| Assigned task |
Entries follow. Give back exactly the lines starting at the one containing "ATOM 56 C CA" and ending at the one containing "ATOM 88 C CA", and no other lines.

| Dataset content |
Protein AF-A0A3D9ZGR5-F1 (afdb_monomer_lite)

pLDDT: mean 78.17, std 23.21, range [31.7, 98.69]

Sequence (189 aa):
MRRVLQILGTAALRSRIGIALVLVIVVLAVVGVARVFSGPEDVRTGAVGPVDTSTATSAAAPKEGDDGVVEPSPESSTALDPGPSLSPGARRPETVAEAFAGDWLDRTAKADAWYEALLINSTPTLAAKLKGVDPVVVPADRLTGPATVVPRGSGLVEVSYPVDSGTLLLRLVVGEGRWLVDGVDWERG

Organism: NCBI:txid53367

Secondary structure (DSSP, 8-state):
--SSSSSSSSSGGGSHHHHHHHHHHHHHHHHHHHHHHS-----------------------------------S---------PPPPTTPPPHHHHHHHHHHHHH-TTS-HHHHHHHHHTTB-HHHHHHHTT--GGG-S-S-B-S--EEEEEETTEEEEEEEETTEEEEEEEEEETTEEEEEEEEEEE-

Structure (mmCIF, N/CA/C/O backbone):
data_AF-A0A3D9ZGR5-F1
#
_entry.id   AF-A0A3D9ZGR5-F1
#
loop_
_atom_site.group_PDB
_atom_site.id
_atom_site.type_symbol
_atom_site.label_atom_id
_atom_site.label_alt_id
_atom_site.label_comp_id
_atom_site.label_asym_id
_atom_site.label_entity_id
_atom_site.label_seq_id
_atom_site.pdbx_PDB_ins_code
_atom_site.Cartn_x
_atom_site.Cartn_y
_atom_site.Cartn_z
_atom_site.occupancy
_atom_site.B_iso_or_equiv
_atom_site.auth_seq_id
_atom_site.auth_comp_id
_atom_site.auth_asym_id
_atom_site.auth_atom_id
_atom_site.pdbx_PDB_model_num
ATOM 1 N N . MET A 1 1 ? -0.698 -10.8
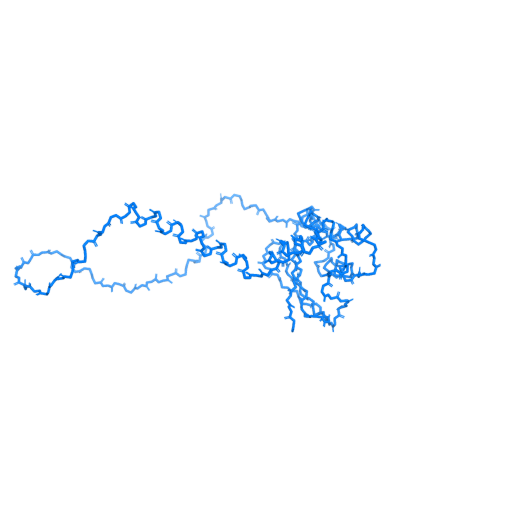22 -53.041 1.00 48.00 1 MET A N 1
ATOM 2 C CA . MET A 1 1 ? -0.924 -9.422 -52.608 1.00 48.00 1 MET A CA 1
ATOM 3 C C . MET A 1 1 ? -2.233 -9.306 -51.813 1.00 48.00 1 MET A C 1
ATOM 5 O O . MET A 1 1 ? -3.213 -8.788 -52.322 1.00 48.00 1 MET A O 1
ATOM 9 N N . ARG A 1 2 ? -2.300 -9.860 -50.591 1.00 48.69 2 ARG A N 1
ATOM 10 C CA . ARG A 1 2 ? -3.538 -9.864 -49.769 1.00 48.69 2 ARG A CA 1
ATOM 11 C C . ARG A 1 2 ? -3.290 -9.887 -48.248 1.00 48.69 2 ARG A C 1
ATOM 13 O O . ARG A 1 2 ? -4.176 -10.245 -47.488 1.00 48.69 2 ARG A O 1
ATOM 20 N N . ARG A 1 3 ? -2.084 -9.525 -47.792 1.00 52.81 3 ARG A N 1
ATOM 21 C CA . ARG A 1 3 ? -1.695 -9.556 -46.365 1.00 52.81 3 ARG A CA 1
ATOM 22 C C . ARG A 1 3 ? -0.889 -8.328 -45.924 1.00 52.81 3 ARG A C 1
ATOM 24 O O . ARG A 1 3 ? 0.081 -8.457 -45.196 1.00 52.81 3 ARG A O 1
ATOM 31 N N . VAL A 1 4 ? -1.263 -7.141 -46.401 1.00 50.06 4 VAL A N 1
ATOM 32 C CA . VAL A 1 4 ? -0.648 -5.873 -45.944 1.00 50.06 4 VAL A CA 1
ATOM 33 C C . VAL A 1 4 ? -1.689 -4.916 -45.340 1.00 50.06 4 VAL A C 1
ATOM 35 O O . VAL A 1 4 ? -1.331 -3.938 -44.701 1.00 50.06 4 VAL A O 1
ATOM 38 N N . LEU A 1 5 ? -2.988 -5.231 -45.422 1.00 52.34 5 LEU A N 1
ATOM 39 C CA . LEU A 1 5 ? -4.062 -4.301 -45.044 1.00 52.34 5 LEU A CA 1
ATOM 40 C C . LEU A 1 5 ? -4.802 -4.649 -43.738 1.00 52.34 5 LEU A C 1
ATOM 42 O O . LEU A 1 5 ? -5.994 -4.384 -43.633 1.00 52.34 5 LEU A O 1
ATOM 46 N N . GLN A 1 6 ? -4.144 -5.261 -42.748 1.00 50.72 6 GLN A N 1
ATOM 47 C CA . GLN A 1 6 ? -4.806 -5.568 -41.462 1.00 50.72 6 GLN A CA 1
ATOM 48 C C . GLN A 1 6 ? -4.006 -5.242 -40.195 1.00 50.72 6 GLN A C 1
ATOM 50 O O . GLN A 1 6 ? -4.490 -5.505 -39.102 1.00 50.72 6 GLN A O 1
ATOM 55 N N . ILE A 1 7 ? -2.834 -4.608 -40.296 1.00 49.72 7 ILE A N 1
ATOM 56 C CA . ILE A 1 7 ? -2.042 -4.248 -39.099 1.00 49.72 7 ILE A CA 1
ATOM 57 C C . ILE A 1 7 ? -2.224 -2.767 -38.702 1.00 49.72 7 ILE A C 1
ATOM 59 O O . ILE A 1 7 ? -1.775 -2.342 -37.645 1.00 49.72 7 ILE A O 1
ATOM 63 N N . LEU A 1 8 ? -2.972 -1.973 -39.479 1.00 50.44 8 LEU A N 1
ATOM 64 C CA . LEU A 1 8 ? -3.129 -0.533 -39.222 1.00 50.44 8 LEU A CA 1
ATOM 65 C C . LEU A 1 8 ? -4.407 -0.133 -38.456 1.00 50.44 8 LEU A C 1
ATOM 67 O O . LEU A 1 8 ? -4.675 1.054 -38.310 1.00 50.44 8 LEU A O 1
ATOM 71 N N . GLY A 1 9 ? -5.202 -1.095 -37.973 1.00 48.31 9 GLY A N 1
ATOM 72 C CA . GLY A 1 9 ? -6.511 -0.818 -37.359 1.00 48.31 9 GLY A CA 1
ATOM 73 C C . GLY A 1 9 ? -6.528 -0.695 -35.831 1.00 48.31 9 GLY A C 1
ATOM 74 O O . GLY A 1 9 ? -7.430 -0.068 -35.289 1.00 48.31 9 GLY A O 1
ATOM 75 N N . THR A 1 10 ? -5.556 -1.268 -35.116 1.00 51.88 10 THR A N 1
ATOM 76 C CA . THR A 1 10 ? -5.634 -1.391 -33.642 1.00 51.88 10 THR A CA 1
ATOM 77 C C . THR A 1 10 ? -4.475 -0.739 -32.887 1.00 51.88 10 THR A C 1
ATOM 79 O O . THR A 1 10 ? -4.535 -0.615 -31.667 1.00 51.88 10 THR A O 1
ATOM 82 N N . ALA A 1 11 ? -3.450 -0.240 -33.588 1.00 47.16 11 ALA A N 1
ATOM 83 C CA . ALA A 1 11 ? -2.308 0.444 -32.971 1.00 47.16 11 ALA A CA 1
ATOM 84 C C . ALA A 1 11 ? -2.539 1.952 -32.727 1.00 47.16 11 ALA A C 1
ATOM 86 O O . ALA A 1 11 ? -1.867 2.548 -31.889 1.00 47.16 11 ALA A O 1
ATOM 87 N N . ALA A 1 12 ? -3.509 2.574 -33.407 1.00 47.66 12 ALA A N 1
ATOM 88 C CA . ALA A 1 12 ? -3.790 4.008 -33.270 1.00 47.66 12 ALA A CA 1
ATOM 89 C C . ALA A 1 12 ? -4.650 4.363 -32.038 1.00 47.66 12 ALA A C 1
ATOM 91 O O . ALA A 1 12 ? -4.722 5.529 -31.654 1.00 47.66 12 ALA A O 1
ATOM 92 N N . LEU A 1 13 ? -5.254 3.371 -31.370 1.00 50.41 13 LEU A N 1
ATOM 93 C CA . LEU A 1 13 ? -6.114 3.573 -30.194 1.00 50.41 13 LEU A CA 1
ATOM 94 C C . LEU A 1 13 ? -5.359 3.498 -28.854 1.00 50.41 13 LEU A C 1
ATOM 96 O O . LEU A 1 13 ? -5.968 3.390 -27.795 1.00 50.41 13 LEU A O 1
ATOM 100 N N . ARG A 1 14 ? -4.021 3.542 -28.891 1.00 52.50 14 ARG A N 1
ATOM 101 C CA . ARG A 1 14 ? -3.148 3.468 -27.706 1.00 52.50 14 ARG A CA 1
ATOM 102 C C . ARG A 1 14 ? -2.356 4.753 -27.443 1.00 52.50 14 ARG A C 1
ATOM 104 O O . ARG A 1 14 ? -1.434 4.757 -26.636 1.00 52.50 14 ARG A O 1
ATOM 111 N N . SER A 1 15 ? -2.715 5.847 -28.114 1.00 52.06 15 SER A N 1
ATOM 112 C CA . SER A 1 15 ? -2.155 7.176 -27.868 1.00 52.06 15 SER A CA 1
ATOM 113 C C . SER A 1 15 ? -3.189 8.036 -27.149 1.00 52.06 15 SER A C 1
ATOM 115 O O . SER A 1 15 ? -4.352 8.063 -27.551 1.00 52.06 15 SER A O 1
ATOM 117 N N . ARG A 1 16 ? -2.771 8.776 -26.112 1.00 60.88 16 ARG A N 1
ATOM 118 C CA . ARG A 1 16 ? -3.596 9.751 -25.360 1.00 60.88 16 ARG A CA 1
ATOM 119 C C . ARG A 1 16 ? -4.367 10.719 -26.275 1.00 60.88 16 ARG A C 1
ATOM 121 O O . ARG A 1 16 ? -5.413 11.234 -25.899 1.00 60.88 16 ARG A O 1
ATOM 128 N N . ILE A 1 17 ? -3.872 10.896 -27.500 1.00 69.00 17 ILE A N 1
ATOM 129 C CA . ILE A 1 17 ? -4.474 11.684 -28.574 1.00 69.00 17 ILE A CA 1
ATOM 130 C C . ILE A 1 17 ? -5.829 11.116 -29.022 1.00 69.00 17 ILE A C 1
ATOM 132 O O . ILE A 1 17 ? -6.754 11.890 -29.234 1.00 69.00 17 ILE A O 1
ATOM 136 N N . GLY A 1 18 ? -5.990 9.791 -29.124 1.00 71.38 18 GLY A N 1
ATOM 137 C CA . GLY A 1 18 ? -7.257 9.176 -29.544 1.00 71.38 18 GLY A CA 1
ATOM 138 C C . GLY A 1 18 ? -8.380 9.424 -28.537 1.00 71.38 18 GLY A C 1
ATOM 139 O O . GLY A 1 18 ? -9.489 9.784 -28.919 1.00 71.38 18 GLY A O 1
ATOM 140 N N . ILE A 1 19 ? -8.058 9.326 -27.244 1.00 76.56 19 ILE A N 1
ATOM 141 C CA . ILE A 1 19 ? -8.994 9.640 -26.157 1.00 76.56 19 ILE A CA 1
ATOM 142 C C . ILE A 1 19 ? -9.350 11.129 -26.180 1.00 76.56 19 ILE A C 1
ATOM 144 O O . ILE A 1 19 ? -10.529 11.464 -26.128 1.00 76.56 19 ILE A O 1
ATOM 148 N N . ALA A 1 20 ? -8.362 12.019 -26.323 1.00 79.50 20 ALA A N 1
ATOM 149 C CA . ALA A 1 20 ? -8.608 13.459 -26.408 1.00 79.50 20 ALA A CA 1
ATOM 150 C C . ALA A 1 20 ? -9.528 13.824 -27.587 1.00 79.50 20 ALA A C 1
ATOM 152 O O . ALA A 1 20 ? -10.441 14.629 -27.426 1.00 79.50 20 ALA A O 1
ATOM 153 N N . LEU A 1 21 ? -9.340 13.194 -28.750 1.00 83.44 21 LEU A N 1
ATOM 154 C CA . LEU A 1 21 ? -10.139 13.455 -29.949 1.00 83.44 21 LEU A CA 1
ATOM 155 C C . LEU A 1 21 ? -11.590 12.979 -29.780 1.00 83.44 21 LEU A C 1
ATOM 157 O O . LEU A 1 21 ? -12.518 13.712 -30.114 1.00 83.44 21 LEU A O 1
ATOM 161 N N . VAL A 1 22 ? -11.794 11.797 -29.186 1.00 84.94 22 VAL A N 1
ATOM 162 C CA . VAL A 1 22 ? -13.137 11.303 -28.835 1.00 84.94 22 VAL A CA 1
ATOM 163 C C . VAL A 1 22 ? -13.820 12.250 -27.845 1.00 84.94 22 VAL A C 1
ATOM 165 O O . VAL A 1 22 ? -14.980 12.603 -28.043 1.00 84.94 22 VAL A O 1
ATOM 168 N N . LEU A 1 23 ? -13.101 12.719 -26.822 1.00 86.19 23 LEU A N 1
ATOM 169 C CA . LEU A 1 23 ? -13.646 13.623 -25.807 1.00 86.19 23 LEU A CA 1
ATOM 170 C C . LEU A 1 23 ? -14.041 14.982 -26.412 1.00 86.19 23 LEU A C 1
ATOM 172 O O . LEU A 1 23 ? -15.135 15.472 -26.147 1.00 86.19 23 LEU A O 1
ATOM 176 N N . VAL A 1 24 ? -13.213 15.548 -27.300 1.00 90.06 24 VAL A N 1
ATOM 177 C CA . VAL A 1 24 ? -13.534 16.782 -28.044 1.00 90.06 24 VAL A CA 1
ATOM 178 C C . VAL A 1 24 ? -14.795 16.612 -28.893 1.00 90.06 24 VAL A C 1
ATOM 180 O O . VAL A 1 24 ? -15.663 17.483 -28.869 1.00 90.06 24 VAL A O 1
ATOM 183 N N . ILE A 1 25 ? -14.939 15.490 -29.607 1.00 91.88 25 ILE A N 1
ATOM 184 C CA . ILE A 1 25 ? -16.136 15.212 -30.418 1.00 91.88 25 ILE A CA 1
ATOM 185 C C . ILE A 1 25 ? -17.385 15.128 -29.534 1.00 91.88 25 ILE A C 1
ATOM 187 O O . ILE A 1 25 ? -18.410 15.718 -29.871 1.00 91.88 25 ILE A O 1
ATOM 191 N N . VAL A 1 26 ? -17.303 14.439 -28.392 1.00 91.56 26 VAL A N 1
ATOM 192 C CA . VAL A 1 26 ? -18.423 14.321 -27.446 1.00 91.56 26 VAL A CA 1
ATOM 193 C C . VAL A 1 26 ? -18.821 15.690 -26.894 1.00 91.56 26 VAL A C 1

| The completed task |
ATOM 56 C CA . ILE A 1 7 ? -2.042 -4.248 -39.099 1.00 49.72 7 ILE A CA 1
ATOM 57 C C . ILE A 1 7 ? -2.224 -2.767 -38.702 1.00 49.72 7 ILE A C 1
ATOM 59 O O . ILE A 1 7 ? -1.775 -2.342 -37.645 1.00 49.72 7 ILE A O 1
ATOM 63 N N . LEU A 1 8 ? -2.972 -1.973 -39.479 1.00 50.44 8 LEU A N 1
ATOM 64 C CA . LEU A 1 8 ? -3.129 -0.533 -39.222 1.00 50.44 8 LEU A CA 1
ATOM 65 C C . LEU A 1 8 ? -4.407 -0.133 -38.456 1.00 50.44 8 LEU A C 1
ATOM 67 O O . LEU A 1 8 ? -4.675 1.054 -38.310 1.00 50.44 8 LEU A O 1
ATOM 71 N N . GLY A 1 9 ? -5.202 -1.095 -37.973 1.00 48.31 9 GLY A N 1
ATOM 72 C CA . GLY A 1 9 ? -6.511 -0.818 -37.359 1.00 48.31 9 GLY A CA 1
ATOM 73 C C . GLY A 1 9 ? -6.528 -0.695 -35.831 1.00 48.31 9 GLY A C 1
ATOM 74 O O . GLY A 1 9 ? -7.430 -0.068 -35.289 1.00 48.31 9 GLY A O 1
ATOM 75 N N . THR A 1 10 ? -5.556 -1.268 -35.116 1.00 51.88 10 THR A N 1
ATOM 76 C CA . THR A 1 10 ? -5.634 -1.391 -33.642 1.00 51.88 10 THR A CA 1
ATOM 77 C C . THR A 1 10 ? -4.475 -0.739 -32.887 1.00 51.88 10 THR A C 1
ATOM 79 O O . THR A 1 10 ? -4.535 -0.615 -31.667 1.00 51.88 10 THR A O 1
ATOM 82 N N . ALA A 1 11 ? -3.450 -0.240 -33.588 1.00 47.16 11 ALA A N 1
ATOM 83 C CA . ALA A 1 11 ? -2.308 0.444 -32.971 1.00 47.16 11 ALA A CA 1
ATOM 84 C C . ALA A 1 11 ? -2.539 1.952 -32.727 1.00 47.16 11 ALA A C 1
ATOM 86 O O . ALA A 1 11 ? -1.867 2.548 -31.889 1.00 47.16 11 ALA A O 1
ATOM 87 N N . ALA A 1 12 ? -3.509 2.574 -33.407 1.00 47.66 12 ALA A N 1
ATOM 88 C CA . ALA A 1 12 ? -3.790 4.008 -33.270 1.00 47.66 12 ALA A CA 1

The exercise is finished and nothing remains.